(Recorded data)
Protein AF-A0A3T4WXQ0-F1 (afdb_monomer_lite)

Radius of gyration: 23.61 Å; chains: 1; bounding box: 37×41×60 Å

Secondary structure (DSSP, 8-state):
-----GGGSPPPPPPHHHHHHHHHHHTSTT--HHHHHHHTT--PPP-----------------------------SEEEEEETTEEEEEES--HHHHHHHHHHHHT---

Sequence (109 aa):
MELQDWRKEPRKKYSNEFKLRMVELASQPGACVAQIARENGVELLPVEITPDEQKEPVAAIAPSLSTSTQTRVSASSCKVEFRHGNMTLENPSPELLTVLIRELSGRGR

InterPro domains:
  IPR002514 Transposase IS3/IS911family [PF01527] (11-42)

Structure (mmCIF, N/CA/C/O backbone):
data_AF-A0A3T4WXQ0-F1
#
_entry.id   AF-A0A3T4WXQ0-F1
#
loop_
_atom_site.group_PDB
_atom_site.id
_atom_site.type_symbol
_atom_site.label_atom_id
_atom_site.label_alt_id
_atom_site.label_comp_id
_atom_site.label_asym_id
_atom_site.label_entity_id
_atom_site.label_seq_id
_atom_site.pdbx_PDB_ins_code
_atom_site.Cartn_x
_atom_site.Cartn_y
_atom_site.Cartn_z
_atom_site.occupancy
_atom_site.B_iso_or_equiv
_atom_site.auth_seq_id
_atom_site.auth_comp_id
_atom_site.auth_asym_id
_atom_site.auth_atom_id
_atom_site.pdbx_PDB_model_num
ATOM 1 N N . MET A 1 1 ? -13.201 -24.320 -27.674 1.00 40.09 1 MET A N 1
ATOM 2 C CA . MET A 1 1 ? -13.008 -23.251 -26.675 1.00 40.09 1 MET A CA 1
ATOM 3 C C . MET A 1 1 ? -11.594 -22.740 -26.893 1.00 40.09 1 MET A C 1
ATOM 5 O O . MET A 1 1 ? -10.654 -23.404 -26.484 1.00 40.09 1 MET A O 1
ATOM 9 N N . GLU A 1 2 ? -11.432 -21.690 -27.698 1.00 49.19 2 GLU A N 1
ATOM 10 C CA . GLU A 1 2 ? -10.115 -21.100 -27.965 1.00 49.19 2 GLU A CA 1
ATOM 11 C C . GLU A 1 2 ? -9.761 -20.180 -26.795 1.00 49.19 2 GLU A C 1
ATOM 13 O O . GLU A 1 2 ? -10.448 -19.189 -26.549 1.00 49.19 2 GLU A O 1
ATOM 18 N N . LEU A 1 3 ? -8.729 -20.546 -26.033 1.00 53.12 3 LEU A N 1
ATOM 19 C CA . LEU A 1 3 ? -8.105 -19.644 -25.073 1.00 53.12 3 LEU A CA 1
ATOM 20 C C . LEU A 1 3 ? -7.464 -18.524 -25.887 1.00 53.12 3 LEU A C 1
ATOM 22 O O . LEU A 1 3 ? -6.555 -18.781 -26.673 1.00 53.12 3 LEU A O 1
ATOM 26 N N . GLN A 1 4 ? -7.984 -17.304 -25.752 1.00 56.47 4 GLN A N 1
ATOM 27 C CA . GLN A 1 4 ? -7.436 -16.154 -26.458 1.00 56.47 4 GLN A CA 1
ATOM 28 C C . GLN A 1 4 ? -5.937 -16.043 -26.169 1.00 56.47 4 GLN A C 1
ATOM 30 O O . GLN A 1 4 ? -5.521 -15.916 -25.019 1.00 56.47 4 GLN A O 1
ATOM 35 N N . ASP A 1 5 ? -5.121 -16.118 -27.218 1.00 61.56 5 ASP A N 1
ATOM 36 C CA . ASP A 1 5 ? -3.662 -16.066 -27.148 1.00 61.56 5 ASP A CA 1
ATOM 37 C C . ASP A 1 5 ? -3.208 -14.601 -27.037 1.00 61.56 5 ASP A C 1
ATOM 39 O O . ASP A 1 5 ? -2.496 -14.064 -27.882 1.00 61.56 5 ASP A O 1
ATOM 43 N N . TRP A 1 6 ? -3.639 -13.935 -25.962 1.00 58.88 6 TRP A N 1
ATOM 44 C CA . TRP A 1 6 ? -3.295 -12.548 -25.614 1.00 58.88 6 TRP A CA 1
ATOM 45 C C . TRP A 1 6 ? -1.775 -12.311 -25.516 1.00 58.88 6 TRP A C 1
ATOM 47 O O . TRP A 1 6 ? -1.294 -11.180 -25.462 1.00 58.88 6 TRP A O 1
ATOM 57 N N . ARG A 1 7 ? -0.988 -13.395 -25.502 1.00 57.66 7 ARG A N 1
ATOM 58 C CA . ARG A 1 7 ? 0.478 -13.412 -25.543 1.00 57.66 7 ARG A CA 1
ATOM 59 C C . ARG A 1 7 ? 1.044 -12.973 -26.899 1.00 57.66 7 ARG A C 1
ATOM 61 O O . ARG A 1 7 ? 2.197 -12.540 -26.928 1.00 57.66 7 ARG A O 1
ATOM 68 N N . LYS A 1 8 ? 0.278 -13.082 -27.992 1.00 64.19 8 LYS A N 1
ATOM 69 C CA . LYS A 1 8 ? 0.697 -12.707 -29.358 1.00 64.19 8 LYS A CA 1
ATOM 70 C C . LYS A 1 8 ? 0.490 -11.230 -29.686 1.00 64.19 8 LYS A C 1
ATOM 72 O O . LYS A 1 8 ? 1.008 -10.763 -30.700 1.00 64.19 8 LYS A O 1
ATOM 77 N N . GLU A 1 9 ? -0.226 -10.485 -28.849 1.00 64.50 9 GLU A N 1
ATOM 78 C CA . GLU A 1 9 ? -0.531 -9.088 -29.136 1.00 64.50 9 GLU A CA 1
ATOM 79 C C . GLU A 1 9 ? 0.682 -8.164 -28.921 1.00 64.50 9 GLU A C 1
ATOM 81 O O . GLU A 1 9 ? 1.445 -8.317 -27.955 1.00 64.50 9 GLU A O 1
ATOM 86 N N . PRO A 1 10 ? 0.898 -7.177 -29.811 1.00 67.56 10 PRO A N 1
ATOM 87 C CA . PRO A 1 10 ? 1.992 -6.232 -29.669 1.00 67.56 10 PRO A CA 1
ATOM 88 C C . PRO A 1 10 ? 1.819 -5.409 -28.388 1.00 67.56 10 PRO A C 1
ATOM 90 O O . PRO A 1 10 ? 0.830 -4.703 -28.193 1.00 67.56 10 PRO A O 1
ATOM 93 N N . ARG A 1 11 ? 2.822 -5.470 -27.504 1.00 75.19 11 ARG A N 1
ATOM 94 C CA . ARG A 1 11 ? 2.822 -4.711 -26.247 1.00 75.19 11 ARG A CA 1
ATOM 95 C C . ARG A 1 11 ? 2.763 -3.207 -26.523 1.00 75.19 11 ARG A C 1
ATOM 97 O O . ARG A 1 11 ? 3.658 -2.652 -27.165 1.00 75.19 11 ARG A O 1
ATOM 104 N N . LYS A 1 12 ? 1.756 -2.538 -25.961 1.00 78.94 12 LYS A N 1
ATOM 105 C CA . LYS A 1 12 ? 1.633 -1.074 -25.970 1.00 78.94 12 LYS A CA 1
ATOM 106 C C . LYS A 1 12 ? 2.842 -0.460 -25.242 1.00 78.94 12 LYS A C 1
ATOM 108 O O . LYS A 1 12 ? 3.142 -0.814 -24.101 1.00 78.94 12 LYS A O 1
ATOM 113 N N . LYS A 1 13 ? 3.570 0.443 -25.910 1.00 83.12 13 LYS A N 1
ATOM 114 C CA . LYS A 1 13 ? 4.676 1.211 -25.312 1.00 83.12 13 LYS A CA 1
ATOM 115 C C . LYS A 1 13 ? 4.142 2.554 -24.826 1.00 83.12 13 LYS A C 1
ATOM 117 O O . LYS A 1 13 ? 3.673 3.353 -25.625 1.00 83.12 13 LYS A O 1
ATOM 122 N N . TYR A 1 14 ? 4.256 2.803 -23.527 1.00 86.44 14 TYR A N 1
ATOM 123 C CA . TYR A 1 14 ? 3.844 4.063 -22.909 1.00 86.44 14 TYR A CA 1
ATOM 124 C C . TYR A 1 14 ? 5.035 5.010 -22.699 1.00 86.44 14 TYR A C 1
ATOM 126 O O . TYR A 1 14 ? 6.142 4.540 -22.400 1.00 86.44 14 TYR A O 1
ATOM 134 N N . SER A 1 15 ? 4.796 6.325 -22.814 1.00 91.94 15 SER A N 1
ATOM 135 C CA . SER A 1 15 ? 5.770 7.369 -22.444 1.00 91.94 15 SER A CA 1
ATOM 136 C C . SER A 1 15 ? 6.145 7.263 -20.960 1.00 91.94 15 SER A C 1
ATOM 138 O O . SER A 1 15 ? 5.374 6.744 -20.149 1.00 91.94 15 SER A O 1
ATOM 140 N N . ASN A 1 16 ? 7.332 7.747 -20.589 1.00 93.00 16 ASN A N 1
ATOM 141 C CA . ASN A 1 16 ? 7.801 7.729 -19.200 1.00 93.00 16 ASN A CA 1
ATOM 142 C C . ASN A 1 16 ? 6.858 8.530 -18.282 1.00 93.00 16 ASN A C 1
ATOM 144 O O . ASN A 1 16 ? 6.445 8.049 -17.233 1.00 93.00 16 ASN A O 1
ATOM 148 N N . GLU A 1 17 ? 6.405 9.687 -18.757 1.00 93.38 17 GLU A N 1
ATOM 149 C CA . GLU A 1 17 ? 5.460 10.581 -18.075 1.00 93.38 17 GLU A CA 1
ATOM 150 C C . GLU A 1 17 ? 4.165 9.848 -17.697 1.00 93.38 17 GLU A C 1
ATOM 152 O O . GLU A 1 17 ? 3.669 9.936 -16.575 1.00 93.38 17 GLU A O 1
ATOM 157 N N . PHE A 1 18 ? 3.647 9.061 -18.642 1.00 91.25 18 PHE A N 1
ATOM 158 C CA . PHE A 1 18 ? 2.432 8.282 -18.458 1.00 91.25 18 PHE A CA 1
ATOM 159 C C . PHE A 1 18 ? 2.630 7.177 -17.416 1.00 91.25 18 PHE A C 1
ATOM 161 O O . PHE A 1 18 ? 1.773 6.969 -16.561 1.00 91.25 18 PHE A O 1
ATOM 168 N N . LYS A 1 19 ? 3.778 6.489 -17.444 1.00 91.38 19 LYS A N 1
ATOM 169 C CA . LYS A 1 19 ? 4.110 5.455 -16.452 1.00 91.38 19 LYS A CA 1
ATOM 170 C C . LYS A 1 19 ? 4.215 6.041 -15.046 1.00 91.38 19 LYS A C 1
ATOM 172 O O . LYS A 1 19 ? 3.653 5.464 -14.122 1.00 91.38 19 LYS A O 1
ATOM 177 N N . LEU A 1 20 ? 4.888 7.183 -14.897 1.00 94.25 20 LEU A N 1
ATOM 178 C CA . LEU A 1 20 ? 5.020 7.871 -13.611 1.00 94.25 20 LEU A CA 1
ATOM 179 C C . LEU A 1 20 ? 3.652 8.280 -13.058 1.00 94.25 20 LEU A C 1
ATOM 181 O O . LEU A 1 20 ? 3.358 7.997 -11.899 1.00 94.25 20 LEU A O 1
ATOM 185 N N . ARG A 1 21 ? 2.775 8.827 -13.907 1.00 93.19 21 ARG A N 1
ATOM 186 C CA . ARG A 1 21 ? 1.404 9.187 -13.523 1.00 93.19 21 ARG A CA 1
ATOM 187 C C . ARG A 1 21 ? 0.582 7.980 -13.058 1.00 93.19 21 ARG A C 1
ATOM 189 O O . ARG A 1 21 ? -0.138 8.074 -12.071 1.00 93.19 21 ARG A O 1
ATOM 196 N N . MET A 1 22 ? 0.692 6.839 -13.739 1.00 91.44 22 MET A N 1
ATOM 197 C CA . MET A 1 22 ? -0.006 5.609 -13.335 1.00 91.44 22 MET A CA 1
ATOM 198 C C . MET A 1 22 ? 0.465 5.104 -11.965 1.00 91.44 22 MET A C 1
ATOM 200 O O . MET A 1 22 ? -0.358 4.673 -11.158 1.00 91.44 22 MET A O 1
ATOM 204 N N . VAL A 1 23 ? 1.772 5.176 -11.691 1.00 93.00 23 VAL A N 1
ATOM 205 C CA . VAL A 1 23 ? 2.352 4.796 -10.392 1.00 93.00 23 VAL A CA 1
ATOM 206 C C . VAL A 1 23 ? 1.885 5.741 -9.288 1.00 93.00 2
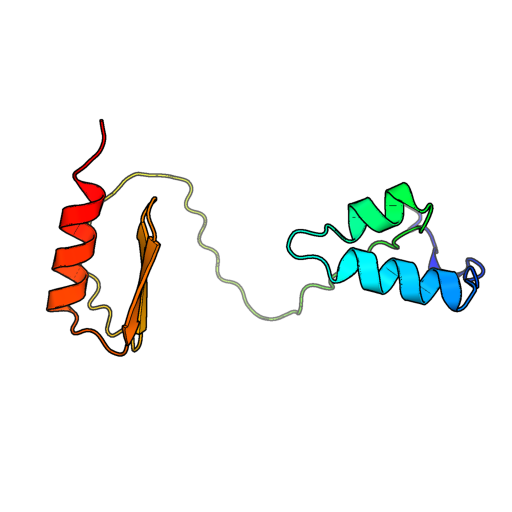3 VAL A C 1
ATOM 208 O O . VAL A 1 23 ? 1.478 5.276 -8.228 1.00 93.00 23 VAL A O 1
ATOM 211 N N . GLU A 1 24 ? 1.884 7.048 -9.539 1.00 93.75 24 GLU A N 1
ATOM 212 C CA . GLU A 1 24 ? 1.418 8.051 -8.577 1.00 93.75 24 GLU A CA 1
ATOM 213 C C . GLU A 1 24 ? -0.056 7.849 -8.199 1.00 93.75 24 GLU A C 1
ATOM 215 O O . GLU A 1 24 ? -0.400 7.886 -7.017 1.00 93.75 24 GLU A O 1
ATOM 220 N N . LEU A 1 25 ? -0.914 7.553 -9.183 1.00 90.81 25 LEU A N 1
ATOM 221 C CA . LEU A 1 25 ? -2.324 7.233 -8.949 1.00 90.81 25 LEU A CA 1
ATOM 222 C C . LEU A 1 25 ? -2.488 5.937 -8.148 1.00 90.81 25 LEU A C 1
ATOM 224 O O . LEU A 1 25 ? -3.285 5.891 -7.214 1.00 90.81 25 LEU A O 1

Instructions for the task
Your answer must be the data above, copied exactly from its first line through the line containing "ATOM 30 O O", and nothing more.

Result
Protein AF-A0A3T4WXQ0-F1 (afdb_monomer_lite)

Radius of gyration: 23.61 Å; chains: 1; bounding box: 37×41×60 Å

Secondary structure (DSSP, 8-state):
-----GGGSPPPPPPHHHHHHHHHHHTSTT--HHHHHHHTT--PPP-----------------------------SEEEEEETTEEEEEES--HHHHHHHHHHHHT---

Sequence (109 aa):
MELQDWRKEPRKKYSNEFKLRMVELASQPGACVAQIARENGVELLPVEITPDEQKEPVAAIAPSLSTSTQTRVSASSCKVEFRHGNMTLENPSPELLTVLIRELSGRGR

InterPro domains:
  IPR002514 Transposase IS3/IS911family [PF01527] (11-42)

Structure (mmCIF, N/CA/C/O backbone):
data_AF-A0A3T4WXQ0-F1
#
_entry.id   AF-A0A3T4WXQ0-F1
#
loop_
_atom_site.group_PDB
_atom_site.id
_atom_site.type_symbol
_atom_site.label_atom_id
_atom_site.label_alt_id
_atom_site.label_comp_id
_atom_site.label_asym_id
_atom_site.label_entity_id
_atom_site.label_seq_id
_atom_site.pdbx_PDB_ins_code
_atom_site.Cartn_x
_atom_site.Cartn_y
_atom_site.Cartn_z
_atom_site.occupancy
_atom_site.B_iso_or_equiv
_atom_site.auth_seq_id
_atom_site.auth_comp_id
_atom_site.auth_asym_id
_atom_site.auth_atom_id
_atom_site.pdbx_PDB_model_num
ATOM 1 N N . MET A 1 1 ? -13.201 -24.320 -27.674 1.00 40.09 1 MET A N 1
ATOM 2 C CA . MET A 1 1 ? -13.008 -23.251 -26.675 1.00 40.09 1 MET A CA 1
ATOM 3 C C . MET A 1 1 ? -11.594 -22.740 -26.893 1.00 40.09 1 MET A C 1
ATOM 5 O O . MET A 1 1 ? -10.654 -23.404 -26.484 1.00 40.09 1 MET A O 1
ATOM 9 N N . GLU A 1 2 ? -11.432 -21.690 -27.698 1.00 49.19 2 GLU A N 1
ATOM 10 C CA . GLU A 1 2 ? -10.115 -21.100 -27.965 1.00 49.19 2 GLU A CA 1
ATOM 11 C C . GLU A 1 2 ? -9.761 -20.180 -26.795 1.00 49.19 2 GLU A C 1
ATOM 13 O O . GLU A 1 2 ? -10.448 -19.189 -26.549 1.00 49.19 2 GLU A O 1
ATOM 18 N N . LEU A 1 3 ? -8.729 -20.546 -26.033 1.00 53.12 3 LEU A N 1
ATOM 19 C CA . LEU A 1 3 ? -8.105 -19.644 -25.073 1.00 53.12 3 LEU A CA 1
ATOM 20 C C . LEU A 1 3 ? -7.464 -18.524 -25.887 1.00 53.12 3 LEU A C 1
ATOM 22 O O . LEU A 1 3 ? -6.555 -18.781 -26.673 1.00 53.12 3 LEU A O 1
ATOM 26 N N . GLN A 1 4 ? -7.984 -17.304 -25.752 1.00 56.47 4 GLN A N 1
ATOM 27 C CA . GLN A 1 4 ? -7.436 -16.154 -26.458 1.00 56.47 4 GLN A CA 1
ATOM 28 C C . GLN A 1 4 ? -5.937 -16.043 -26.169 1.00 56.47 4 GLN A C 1
ATOM 30 O O . GLN A 1 4 ? -5.521 -15.916 -25.019 1.00 56.47 4 GLN A O 1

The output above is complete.